這甲士滿嘴葷話,神色張揚,張嘴喊得是少爺,看來是胡姓副將手下的私兵,隻是披上了甲衣,人模狗樣。
“少廢那些葷話了,這你就彆想了,其他貨色也不錯,趕緊去找找樂子。”
兩位甲士對視一笑,趕緊離開。
營帳內,米阿依倒在地上,聽著腳步踩著雪地離開的聲音,美眸中的憤怒,變成了焦急。
她瞳孔閃爍出一點金光,裡麵有飛鳥印記,隨後這印記的紋路從眼角溢出,一閃而過,下一秒,其體內傳出一陣細小的劈啪聲。
這是小姐賜下的王女印記,讓她危難時脫困。
她的身體恢複行動,從毛氈上爬起身,仔細打量四周,側耳傾聽,一時聽到外麵風雪中,有如野獸發出的笑聲,還有女子的呼救聲。
那是樓裡姐妹的聲音!
米阿依一怒,左手袖口一翻,一把青色弧形匕首出現在她的手中,隨後摸到帳簾處,輕輕撥開,往外打探,美眸中帶著洶湧之意。
但下一秒,其美眸一睜,身子往後退步,手中的匕首握緊。
隻見,帳簾翻開,外麵風雪中走進來一個人,身披赤甲,手持長刀,直指米阿依,薄削的嘴角露出戲謔神色。
“看走眼了,想不到你這胡奴竟還是體玄,一介體玄作為舞姬在外拋頭露麵,看來你們天香樓也沒表麵那麼簡單啊。”
來人正是那位帝京來的胡副將。
米阿依抬起匕首,滿眼警惕,怒聲,“我天香樓沒得罪將軍的地方,一直以禮相待,還請將軍放我們姐妹離開。”
胡金泉嘴角揚起,嗬嗬一笑,
“沒聽到公羊將軍說麼,來了這裡就彆想回去,你們若是識抬舉,小命尚可保得,若是不識抬舉,嗬嗬,你聽”

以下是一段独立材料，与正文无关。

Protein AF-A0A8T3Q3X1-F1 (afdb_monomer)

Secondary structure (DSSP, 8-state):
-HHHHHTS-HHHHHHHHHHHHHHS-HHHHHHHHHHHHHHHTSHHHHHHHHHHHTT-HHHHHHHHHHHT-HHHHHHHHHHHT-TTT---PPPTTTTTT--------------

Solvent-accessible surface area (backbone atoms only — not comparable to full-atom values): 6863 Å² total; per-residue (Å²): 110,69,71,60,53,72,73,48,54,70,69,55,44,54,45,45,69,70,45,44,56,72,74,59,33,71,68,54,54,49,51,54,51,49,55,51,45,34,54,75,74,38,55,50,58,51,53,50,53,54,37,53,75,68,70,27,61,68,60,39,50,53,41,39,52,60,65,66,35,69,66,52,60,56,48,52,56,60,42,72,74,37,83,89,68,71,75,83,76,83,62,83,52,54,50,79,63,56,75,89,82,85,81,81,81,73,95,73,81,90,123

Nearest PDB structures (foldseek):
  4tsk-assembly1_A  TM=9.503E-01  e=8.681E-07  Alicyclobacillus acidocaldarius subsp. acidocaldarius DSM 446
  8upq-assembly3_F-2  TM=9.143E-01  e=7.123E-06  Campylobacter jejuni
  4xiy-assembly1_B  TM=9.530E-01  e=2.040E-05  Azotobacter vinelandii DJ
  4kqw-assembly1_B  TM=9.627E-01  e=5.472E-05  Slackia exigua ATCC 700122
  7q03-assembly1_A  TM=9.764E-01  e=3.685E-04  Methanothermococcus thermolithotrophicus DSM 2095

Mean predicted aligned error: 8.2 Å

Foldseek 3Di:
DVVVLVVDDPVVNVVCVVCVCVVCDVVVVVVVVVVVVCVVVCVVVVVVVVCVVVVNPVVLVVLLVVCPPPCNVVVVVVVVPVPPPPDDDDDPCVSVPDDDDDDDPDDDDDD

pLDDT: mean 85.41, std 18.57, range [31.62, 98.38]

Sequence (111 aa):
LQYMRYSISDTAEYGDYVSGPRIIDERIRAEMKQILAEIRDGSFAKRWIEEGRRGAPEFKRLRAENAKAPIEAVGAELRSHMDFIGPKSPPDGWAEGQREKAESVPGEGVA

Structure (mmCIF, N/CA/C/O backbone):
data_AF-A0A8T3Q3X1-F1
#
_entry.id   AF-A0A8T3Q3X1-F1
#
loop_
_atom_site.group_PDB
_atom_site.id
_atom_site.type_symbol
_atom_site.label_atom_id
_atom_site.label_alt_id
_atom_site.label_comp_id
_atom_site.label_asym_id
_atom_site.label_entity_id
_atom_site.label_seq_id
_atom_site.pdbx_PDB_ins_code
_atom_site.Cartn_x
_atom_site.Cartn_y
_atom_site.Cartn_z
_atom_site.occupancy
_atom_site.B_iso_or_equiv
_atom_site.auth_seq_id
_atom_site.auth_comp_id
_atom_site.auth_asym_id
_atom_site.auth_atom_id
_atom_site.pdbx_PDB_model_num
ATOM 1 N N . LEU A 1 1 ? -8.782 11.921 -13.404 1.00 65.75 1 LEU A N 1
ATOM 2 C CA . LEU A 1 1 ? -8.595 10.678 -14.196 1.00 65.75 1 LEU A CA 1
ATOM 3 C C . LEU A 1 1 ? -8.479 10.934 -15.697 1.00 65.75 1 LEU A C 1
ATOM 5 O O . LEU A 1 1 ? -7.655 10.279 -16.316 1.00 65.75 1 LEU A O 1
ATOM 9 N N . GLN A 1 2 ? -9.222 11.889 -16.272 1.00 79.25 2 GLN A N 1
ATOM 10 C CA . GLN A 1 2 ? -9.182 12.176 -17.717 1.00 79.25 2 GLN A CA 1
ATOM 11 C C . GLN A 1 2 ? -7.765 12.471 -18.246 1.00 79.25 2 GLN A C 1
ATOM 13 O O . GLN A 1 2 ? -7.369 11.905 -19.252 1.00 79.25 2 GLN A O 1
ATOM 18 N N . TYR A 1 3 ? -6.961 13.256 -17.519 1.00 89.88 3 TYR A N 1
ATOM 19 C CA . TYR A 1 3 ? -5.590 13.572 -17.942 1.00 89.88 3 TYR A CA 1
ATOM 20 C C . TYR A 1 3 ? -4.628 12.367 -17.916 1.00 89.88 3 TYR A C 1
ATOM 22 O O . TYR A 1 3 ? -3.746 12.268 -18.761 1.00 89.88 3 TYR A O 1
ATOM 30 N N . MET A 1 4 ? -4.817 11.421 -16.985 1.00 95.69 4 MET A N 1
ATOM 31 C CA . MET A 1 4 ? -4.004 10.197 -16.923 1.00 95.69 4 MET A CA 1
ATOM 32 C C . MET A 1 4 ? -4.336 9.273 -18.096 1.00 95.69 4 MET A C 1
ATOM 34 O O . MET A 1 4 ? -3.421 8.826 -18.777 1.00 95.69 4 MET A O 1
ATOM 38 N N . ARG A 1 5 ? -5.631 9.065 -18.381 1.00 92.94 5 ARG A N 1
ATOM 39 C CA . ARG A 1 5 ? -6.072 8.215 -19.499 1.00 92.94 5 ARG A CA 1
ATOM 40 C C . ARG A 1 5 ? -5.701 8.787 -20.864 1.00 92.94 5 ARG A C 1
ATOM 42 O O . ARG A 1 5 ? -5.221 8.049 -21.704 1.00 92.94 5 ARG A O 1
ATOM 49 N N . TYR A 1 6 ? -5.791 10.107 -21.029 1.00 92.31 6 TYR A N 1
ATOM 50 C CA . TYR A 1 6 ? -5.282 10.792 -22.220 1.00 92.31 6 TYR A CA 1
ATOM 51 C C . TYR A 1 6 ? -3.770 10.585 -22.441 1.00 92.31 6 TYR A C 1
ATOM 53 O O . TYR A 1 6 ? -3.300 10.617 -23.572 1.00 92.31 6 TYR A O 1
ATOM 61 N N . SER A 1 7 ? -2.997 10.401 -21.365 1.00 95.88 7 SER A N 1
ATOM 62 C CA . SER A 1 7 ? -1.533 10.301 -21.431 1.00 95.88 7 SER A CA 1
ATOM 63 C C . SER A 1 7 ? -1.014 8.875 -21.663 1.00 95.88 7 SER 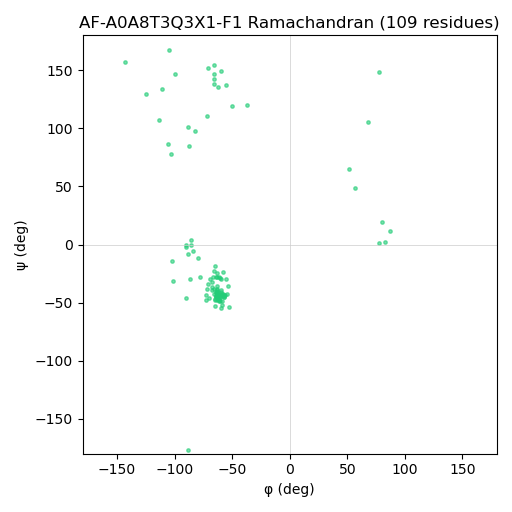A C 1
ATOM 65 O O . SER A 1 7 ? 0.189 8.698 -21.850 1.00 95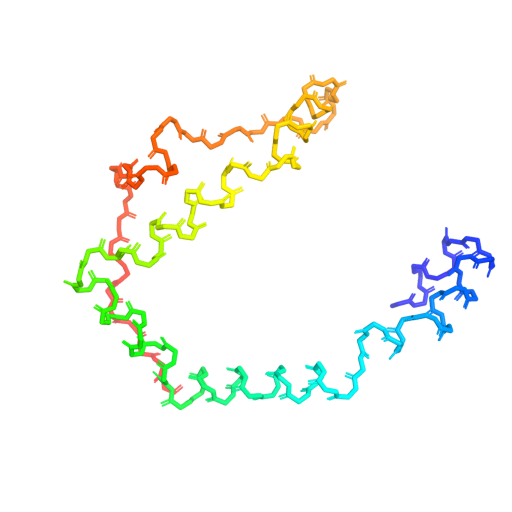.88 7 SER A O 1
ATOM 67 N N . ILE A 1 8 ? -1.877 7.858 -21.611 1.00 93.69 8 ILE A N 1
ATOM 68 C CA . ILE A 1 8 ? -1.512 6.452 -21.845 1.00 93.69 8 ILE A CA 1
ATOM 69 C C . ILE A 1 8 ? -1.999 6.002 -23.225 1.00 93.69 8 ILE A C 1
ATOM 71 O O . ILE A 1 8 ? -2.772 6.692 -23.878 1.00 93.69 8 ILE A O 1
ATOM 75 N N . SER A 1 9 ? -1.529 4.846 -23.694 1.00 96.88 9 SER A N 1
ATOM 76 C CA . SER A 1 9 ? -1.987 4.298 -24.973 1.00 96.88 9 SER A CA 1
ATOM 77 C C . SER A 1 9 ? -3.430 3.794 -24.899 1.00 96.88 9 SER A C 1
ATOM 79 O O . SER A 1 9 ? -3.859 3.281 -23.864 1.00 96.88 9 SER A O 1
ATOM 81 N N . ASP A 1 10 ? -4.135 3.821 -26.033 1.00 96.25 10 ASP A N 1
ATOM 82 C CA . ASP A 1 10 ? -5.503 3.295 -26.166 1.00 96.25 10 ASP A CA 1
ATOM 83 C C . ASP A 1 10 ? -5.623 1.837 -25.687 1.00 96.25 10 ASP A C 1
ATOM 85 O O . ASP A 1 10 ? -6.612 1.447 -25.067 1.00 96.25 10 ASP A O 1
ATOM 89 N N . THR A 1 11 ? -4.585 1.020 -25.911 1.00 97.06 11 THR A N 1
ATOM 90 C CA . THR A 1 11 ? -4.520 -0.366 -25.418 1.00 97.06 11 THR A CA 1
ATOM 91 C C . THR A 1 11 ? -4.531 -0.428 -23.889 1.00 97.06 11 THR A C 1
ATOM 93 O O . THR A 1 11 ? -5.212 -1.277 -23.310 1.00 97.06 11 THR A O 1
ATOM 96 N N . ALA A 1 12 ? -3.781 0.455 -23.224 1.00 96.06 12 ALA A N 1
ATOM 97 C CA . ALA A 1 12 ? -3.740 0.523 -21.768 1.00 96.06 12 ALA A CA 1
ATOM 98 C C . ALA A 1 12 ? -5.048 1.091 -21.198 1.00 96.06 12 ALA A C 1
ATOM 100 O O . ALA A 1 12 ? -5.538 0.582 -20.191 1.00 96.06 12 ALA A O 1
ATOM 101 N N . GLU A 1 13 ? -5.646 2.083 -21.861 1.00 95.31 13 GLU A N 1
ATOM 102 C CA . GLU A 1 13 ? -6.948 2.631 -21.478 1.00 95.31 13 GLU A CA 1
ATOM 103 C C . GLU A 1 13 ? -8.067 1.581 -21.595 1.00 95.31 13 GLU A C 1
ATOM 105 O O . GLU A 1 13 ? -8.825 1.377 -20.643 1.00 95.31 13 GLU A O 1
ATOM 110 N N . TYR A 1 14 ? -8.144 0.852 -22.715 1.00 96.50 14 TYR A N 1
ATOM 111 C CA . TYR A 1 14 ? -9.090 -0.256 -22.865 1.00 96.50 14 TYR A CA 1
ATOM 112 C C . TYR A 1 14 ? -8.874 -1.321 -21.782 1.00 96.50 14 TYR A C 1
ATOM 114 O O . TYR A 1 14 ? -9.832 -1.779 -21.156 1.00 96.50 14 TYR A O 1
ATOM 122 N N . GLY A 1 15 ? -7.610 -1.670 -21.517 1.00 96.75 15 GLY A N 1
ATOM 123 C CA . GLY A 1 15 ? -7.222 -2.593 -20.452 1.00 96.75 15 GLY A CA 1
ATOM 124 C C . GLY A 1 15 ? -7.701 -2.156 -19.063 1.00 96.75 15 GLY A C 1
ATOM 125 O O . GLY A 1 15 ? -8.255 -2.983 -18.334 1.00 96.75 15 GLY A O 1
ATOM 126 N N . ASP A 1 16 ? -7.540 -0.874 -18.717 1.00 94.38 16 ASP A N 1
ATOM 127 C CA . ASP A 1 16 ? -8.035 -0.272 -17.469 1.00 94.38 16 ASP A CA 1
ATOM 128 C C . ASP A 1 16 ? -9.558 -0.422 -17.349 1.00 94.38 16 ASP A C 1
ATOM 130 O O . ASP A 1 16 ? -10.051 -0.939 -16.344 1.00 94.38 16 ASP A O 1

隻聽風雪外,有軍士的猖狂怒罵和狂笑,還有女子的哭嚎和求饒聲。
“你們該死!”
米阿依美眸帶著止不住的恨意,手中匕首現出凜冽寒光,朝著麵前長刀擊去。
“叮叮”
金鐵交擊聲響起,寒光在營帳內閃爍騰挪,還帶著那位胡姓副將的輕笑聲。
兩三個呼吸後,“哐當”一聲,精美的弧形匕首掉落在毛氈上。
一把長刀抵住米阿依白皙秀美的脖子,將其臉上的紗巾挑去,裡麵現出一張清秀明媚的臉蛋。
胡金泉戲謔的眼角帶著一絲火熱,“性子夠烈,本將越來越欣賞你這胡奴了,我就好心收你當我的奴婢吧,那可是你接觸不到的富貴,日後就不用再過這種日子了。”
說著,長刀繼續往下劃動,當刀身落到其飽滿胸前的衣扣上時,米阿依眼中閃過一抹決然,
“你做夢!”
說著,其口舌下藏著的一顆毒藥,往上一翻,就要咬坡。
就在這電光火石間,
突然,外麵傳來怒叫聲。
“你們做什麼?”
接著,就是劈裡啪啦的打鬥作響,以及痛叫聲。
正在營帳內得意的胡金泉聽聞動靜,臉色一冷,長刀上的真氣一震,將米阿依定住,接著腳下一晃,衝向賬外。
卻見呼吸後,“砰”的一聲悶響。
對方從賬外被踹的倒飛而回,直撞在營帳內的一張矮桌上,啪地將桌子砸裂。
隨後赫然可見,呼呼刮起的帳簾外,一道魁梧人影穿著盔甲,大步踏入。
衛重進來,看見了裡麵被定住身子,滿臉決然的米阿依,手一招,將其接引過來,並將禁製解去。
與此同時,一聲陰冷到骨子裡的怒聲響起,
“衛重,你好大的膽子。”
“敢擅闖我先鋒軍營!”
胡金泉從地上起身,震飛身上的木屑,捂著胸口,眼神陰桀如毒蛇吐信,看著進來的衛重,充滿殺意。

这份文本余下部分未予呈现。